Avec ce portrait de « Françoise » dont on voit ici un détail, Pablo Picasso, joue avec ses crayons de couleur. De ce que l’on connaît des photos de Françoise Gilot qui succéda à Dora Maar en tant que muse et compagne, l’artiste a bien restitué l’éclat magnétique de l’œil, ce par quoi l’essentiel de ce qui fait un charme au sens ancien du terme, transite. Ce portrait qui date de 1946 est celui d’une femme toujours vivante au jour où ces lignes sont publiées. Il est actuellement montré au musée du Domaine départemental de Sceaux dans le cadre d’une exposition convaincante intitulée « Picasso devant la nature ».
Alors que doit débuter bientôt au musée Picasso une thématique érotique ô combien vaste s’agissant du peintre espagnol, celle qui vient de débuter à Sceaux (Hauts-de-Seine) constitue une bonne mise en jambe, d’autant que chez cet artiste, quel que soit le sujet, il est toujours possible et même probable de distinguer dans le traitement des formes y compris abstraites une composante sensuelle, un clin d’œil charnel, un signalement du désir.
On ne pouvait mieux choisir, pour un fil directeur menant de l’humain à la faune et de la faune à la la flore, que cet élégant bâtiment du musée de Sceaux abrité au sein d’un des plus beaux parcs de l’Île de France.

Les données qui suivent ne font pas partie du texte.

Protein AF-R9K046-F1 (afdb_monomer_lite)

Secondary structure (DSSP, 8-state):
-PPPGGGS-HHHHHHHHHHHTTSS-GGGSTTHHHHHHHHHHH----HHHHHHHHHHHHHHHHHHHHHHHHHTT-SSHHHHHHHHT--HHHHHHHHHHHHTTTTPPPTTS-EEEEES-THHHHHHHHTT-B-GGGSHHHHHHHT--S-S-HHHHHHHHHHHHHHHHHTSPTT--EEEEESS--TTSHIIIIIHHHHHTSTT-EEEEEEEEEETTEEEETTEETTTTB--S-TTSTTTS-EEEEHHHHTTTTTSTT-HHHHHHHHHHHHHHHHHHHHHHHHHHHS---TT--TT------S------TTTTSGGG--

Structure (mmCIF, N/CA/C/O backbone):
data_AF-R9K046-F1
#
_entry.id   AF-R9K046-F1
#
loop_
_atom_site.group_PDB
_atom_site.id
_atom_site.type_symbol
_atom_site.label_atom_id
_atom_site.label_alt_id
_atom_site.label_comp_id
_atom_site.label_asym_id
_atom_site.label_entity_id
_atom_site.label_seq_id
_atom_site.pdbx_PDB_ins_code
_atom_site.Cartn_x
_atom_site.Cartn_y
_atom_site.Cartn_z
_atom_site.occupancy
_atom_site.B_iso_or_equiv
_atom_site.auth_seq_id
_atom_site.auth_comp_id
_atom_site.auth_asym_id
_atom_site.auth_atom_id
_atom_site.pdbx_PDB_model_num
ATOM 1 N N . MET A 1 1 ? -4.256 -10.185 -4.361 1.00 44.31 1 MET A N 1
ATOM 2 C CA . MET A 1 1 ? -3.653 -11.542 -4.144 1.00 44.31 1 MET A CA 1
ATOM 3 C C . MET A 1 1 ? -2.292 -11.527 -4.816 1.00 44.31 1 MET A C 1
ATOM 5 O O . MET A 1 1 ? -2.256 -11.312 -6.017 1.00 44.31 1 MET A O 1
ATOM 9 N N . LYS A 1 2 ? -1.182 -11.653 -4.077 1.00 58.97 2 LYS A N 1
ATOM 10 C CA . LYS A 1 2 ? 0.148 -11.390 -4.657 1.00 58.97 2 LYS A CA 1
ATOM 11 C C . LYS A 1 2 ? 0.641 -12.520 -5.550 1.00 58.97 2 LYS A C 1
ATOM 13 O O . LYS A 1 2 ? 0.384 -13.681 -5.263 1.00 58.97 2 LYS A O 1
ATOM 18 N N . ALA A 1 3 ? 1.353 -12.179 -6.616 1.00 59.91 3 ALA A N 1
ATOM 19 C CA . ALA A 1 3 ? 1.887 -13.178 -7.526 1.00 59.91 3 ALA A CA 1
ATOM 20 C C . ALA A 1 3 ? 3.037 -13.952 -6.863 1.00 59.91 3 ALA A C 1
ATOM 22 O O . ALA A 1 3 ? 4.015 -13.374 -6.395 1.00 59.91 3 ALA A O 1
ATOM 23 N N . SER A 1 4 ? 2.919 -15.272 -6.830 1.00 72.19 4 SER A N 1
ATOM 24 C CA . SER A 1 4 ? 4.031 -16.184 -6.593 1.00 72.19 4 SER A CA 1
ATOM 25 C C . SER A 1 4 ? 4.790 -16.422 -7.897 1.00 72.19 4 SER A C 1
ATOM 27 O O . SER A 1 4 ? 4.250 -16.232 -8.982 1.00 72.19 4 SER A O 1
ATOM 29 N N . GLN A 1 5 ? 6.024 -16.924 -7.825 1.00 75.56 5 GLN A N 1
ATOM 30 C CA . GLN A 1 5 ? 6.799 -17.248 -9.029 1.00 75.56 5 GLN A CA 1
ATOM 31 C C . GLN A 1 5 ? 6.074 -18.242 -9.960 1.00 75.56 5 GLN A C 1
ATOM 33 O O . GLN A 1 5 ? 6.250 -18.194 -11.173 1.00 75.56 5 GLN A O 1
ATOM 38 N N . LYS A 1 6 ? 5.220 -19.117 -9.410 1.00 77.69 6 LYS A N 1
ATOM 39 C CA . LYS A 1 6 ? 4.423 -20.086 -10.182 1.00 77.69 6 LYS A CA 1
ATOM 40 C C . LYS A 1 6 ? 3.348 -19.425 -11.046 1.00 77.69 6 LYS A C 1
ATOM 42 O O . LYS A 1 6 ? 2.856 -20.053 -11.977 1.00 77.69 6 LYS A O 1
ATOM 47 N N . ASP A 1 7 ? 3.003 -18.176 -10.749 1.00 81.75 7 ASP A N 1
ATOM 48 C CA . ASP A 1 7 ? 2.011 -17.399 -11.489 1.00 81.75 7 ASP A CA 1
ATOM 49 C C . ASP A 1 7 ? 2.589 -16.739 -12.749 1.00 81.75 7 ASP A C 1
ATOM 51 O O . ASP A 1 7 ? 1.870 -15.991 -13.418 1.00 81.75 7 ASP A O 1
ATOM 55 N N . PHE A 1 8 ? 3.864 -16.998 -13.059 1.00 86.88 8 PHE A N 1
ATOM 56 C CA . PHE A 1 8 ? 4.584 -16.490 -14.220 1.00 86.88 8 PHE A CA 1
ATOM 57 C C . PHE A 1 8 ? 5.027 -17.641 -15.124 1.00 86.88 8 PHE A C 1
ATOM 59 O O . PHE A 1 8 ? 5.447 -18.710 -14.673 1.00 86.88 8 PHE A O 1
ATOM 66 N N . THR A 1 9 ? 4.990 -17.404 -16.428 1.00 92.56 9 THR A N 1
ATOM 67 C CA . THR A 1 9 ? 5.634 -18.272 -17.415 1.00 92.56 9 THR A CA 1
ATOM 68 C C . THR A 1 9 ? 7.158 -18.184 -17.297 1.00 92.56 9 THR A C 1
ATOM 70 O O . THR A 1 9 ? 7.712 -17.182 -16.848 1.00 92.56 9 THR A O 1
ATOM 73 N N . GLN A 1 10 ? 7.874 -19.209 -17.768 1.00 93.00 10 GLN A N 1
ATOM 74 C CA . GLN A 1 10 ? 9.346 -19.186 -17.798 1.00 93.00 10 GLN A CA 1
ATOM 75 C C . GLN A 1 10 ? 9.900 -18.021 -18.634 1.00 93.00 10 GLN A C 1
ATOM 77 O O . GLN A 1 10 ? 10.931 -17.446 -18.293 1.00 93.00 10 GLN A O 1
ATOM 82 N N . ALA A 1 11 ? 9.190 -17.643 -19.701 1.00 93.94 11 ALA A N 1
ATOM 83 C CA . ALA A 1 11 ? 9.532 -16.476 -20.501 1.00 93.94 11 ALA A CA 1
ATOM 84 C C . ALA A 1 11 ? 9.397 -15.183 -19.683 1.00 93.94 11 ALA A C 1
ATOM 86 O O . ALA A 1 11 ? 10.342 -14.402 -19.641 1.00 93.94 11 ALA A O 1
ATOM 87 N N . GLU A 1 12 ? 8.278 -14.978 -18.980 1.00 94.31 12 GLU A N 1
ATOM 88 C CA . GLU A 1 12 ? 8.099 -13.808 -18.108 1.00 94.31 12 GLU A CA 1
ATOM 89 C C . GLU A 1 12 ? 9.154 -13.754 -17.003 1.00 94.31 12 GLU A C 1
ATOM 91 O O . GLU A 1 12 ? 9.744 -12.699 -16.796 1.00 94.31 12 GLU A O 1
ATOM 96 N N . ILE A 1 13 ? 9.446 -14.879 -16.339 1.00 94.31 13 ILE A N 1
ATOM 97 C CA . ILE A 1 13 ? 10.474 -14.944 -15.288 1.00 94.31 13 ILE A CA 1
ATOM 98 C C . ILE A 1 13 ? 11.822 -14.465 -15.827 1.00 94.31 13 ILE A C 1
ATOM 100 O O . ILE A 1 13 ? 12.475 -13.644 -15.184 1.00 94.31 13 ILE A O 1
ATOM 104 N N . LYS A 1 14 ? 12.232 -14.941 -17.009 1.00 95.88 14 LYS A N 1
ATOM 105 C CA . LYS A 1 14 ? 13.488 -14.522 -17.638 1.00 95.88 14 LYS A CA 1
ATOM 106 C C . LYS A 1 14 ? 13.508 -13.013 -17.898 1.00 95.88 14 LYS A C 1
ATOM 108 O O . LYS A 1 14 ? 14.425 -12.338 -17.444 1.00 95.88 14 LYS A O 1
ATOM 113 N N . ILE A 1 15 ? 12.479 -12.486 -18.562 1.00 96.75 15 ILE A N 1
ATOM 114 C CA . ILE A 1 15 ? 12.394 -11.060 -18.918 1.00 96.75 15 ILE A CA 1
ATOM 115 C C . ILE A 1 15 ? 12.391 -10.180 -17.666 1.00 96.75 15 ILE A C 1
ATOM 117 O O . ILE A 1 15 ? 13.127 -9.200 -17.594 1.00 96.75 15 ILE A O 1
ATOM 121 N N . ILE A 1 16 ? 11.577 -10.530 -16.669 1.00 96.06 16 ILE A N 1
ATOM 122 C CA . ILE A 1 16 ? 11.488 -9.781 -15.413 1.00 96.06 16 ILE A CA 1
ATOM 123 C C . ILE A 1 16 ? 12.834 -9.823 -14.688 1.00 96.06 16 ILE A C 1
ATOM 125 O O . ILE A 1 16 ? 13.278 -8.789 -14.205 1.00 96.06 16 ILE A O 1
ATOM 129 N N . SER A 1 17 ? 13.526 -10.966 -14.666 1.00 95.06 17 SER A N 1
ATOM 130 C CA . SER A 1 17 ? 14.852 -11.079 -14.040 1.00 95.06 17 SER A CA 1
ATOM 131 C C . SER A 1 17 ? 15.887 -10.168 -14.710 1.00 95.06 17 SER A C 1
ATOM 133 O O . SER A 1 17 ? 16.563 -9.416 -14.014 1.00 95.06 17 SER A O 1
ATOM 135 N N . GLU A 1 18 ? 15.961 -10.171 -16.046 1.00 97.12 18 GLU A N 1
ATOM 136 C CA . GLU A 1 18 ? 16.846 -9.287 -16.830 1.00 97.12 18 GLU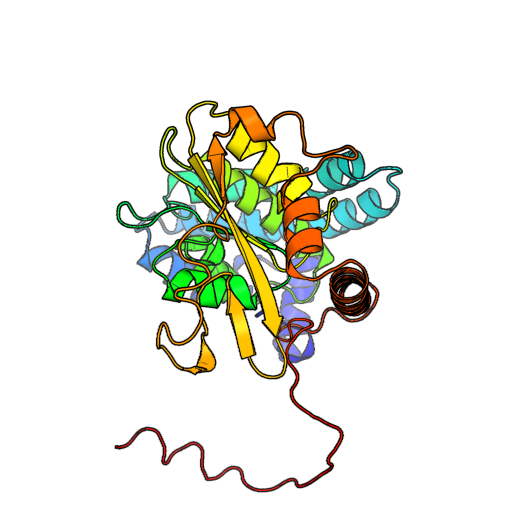 A CA 1
ATOM 137 C C . GLU A 1 18 ? 16.529 -7.803 -16.562 1.00 97.12 18 GLU A C 1
ATOM 139 O O . GLU A 1 18 ? 17.424 -6.979 -16.365 1.00 97.12 18 GLU A O 1
ATOM 144 N N . ILE A 1 19 ? 15.241 -7.447 -16.476 1.00 97.06 19 ILE A N 1
ATOM 145 C CA . ILE A 1 19 ? 14.816 -6.086 -16.126 1.00 97.06 19 ILE A CA 1
ATOM 146 C C . ILE A 1 19 ? 15.229 -5.741 -14.696 1.00 97.06 19 ILE A C 1
ATOM 148 O O . ILE A 1 19 ? 15.775 -4.661 -14.485 1.00 97.06 19 ILE A O 1
ATOM 152 N N . MET A 1 20 ? 15.022 -6.619 -13.715 1.00 95.50 20 MET A N 1
ATOM 153 C CA . MET A 1 20 ? 15.410 -6.368 -12.320 1.00 95.50 20 MET A CA 1
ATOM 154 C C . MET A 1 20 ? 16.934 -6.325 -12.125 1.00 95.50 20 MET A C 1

La scénographie de l’exposition est heureusement sans apprêts particuliers sans ces constructions intellectuelles du genre « mise en regard » qui à Paris perturbent plus qu’autre chose, la livraison d’un propos. Ici la disposition est simple, la lumière est bonne, la place pour circuler satisfaisante.
Picasso a toujours aimé les animaux. Il s’en est entouré quand il vivait à Montmartre et quand il s’est installé à Vallauris sur la Côte d’Azur, une chèvre lui tenait compagnie. Et justement, en voilà une de chèvre, dans une aquatinte au sucre (!) signée de la main du maître. Avec un enchevêtrement de détails, il en a fait, si l’on regarde bien, un être presque divin. Picasso ne se suffit pas de son propre regard. Son génie transite aussi par celui des autres ainsi que le chantait Gainsbourg: « dans tes yeux je vois mes yeux t’en as de la chance ça te donne des lueurs d’intelligence ». Sauf que Picasso est probablement moins moqueur que le chanteur et que lui savait déceler dans le regard des êtres, humains et animaux, une sorte de spiritualité, un magnétisme, un éclat enfin, les élevant bien au-dessus de la considération ordinaire qui fait de l’homme un consommateur et d’un animal un simple amas de protéines.
On pourra aussi s’attarder devant l’étonnant bestiaire qui est présenté à Sceaux dont cette monstrueuse araignée envahissant les fleurs, engin de cauchemar fantasmé, porteur de mort. Apollinaire aurait bien voulu la collaboration de Picasso pour son propre bestiaire mais face aux atermoiements de son ami, il avait finalement requis Raoul Dufy. Ce qui devait donner un beau livre hybride mêlant poèmes et illustrations.
Plus loin il y a aussi des portraits de femme déconstruits puis reconstruits selon des règles géométriques proprement déroutantes. Picasso surprend encore et toujours. Son génie espiègle, sa création débridée, ne cessent de attraper même si maints de ses procédés ont été depuis été repris par d’autres.
Le grand plaisir de cette exposition c’est aussi la déambulation dans le parc de Sceaux. A quelques stations RER de Paris, ses jardins sont bien plus calmes que ses cousins parisiens, dessinés ou non par Le Nôtre. Les perspectives sont plus grandes, les jardins sont plus vastes, les bassins font dans la démesure. Et il y a au milieu d’une pièce d’eau circulaire ce jet d’eau dont l’irisation due au vent fait comme une voile de lumière. De quoi donner l’envie de tirer des bords, de filer dans le vent.
PHB
« Picasso devant la nature » jusqu’au 31 décembre, Musée du domaine départemental de Sceaux. Jusqu’au 31 décembre
Joli article qui donne envie de se déplacer.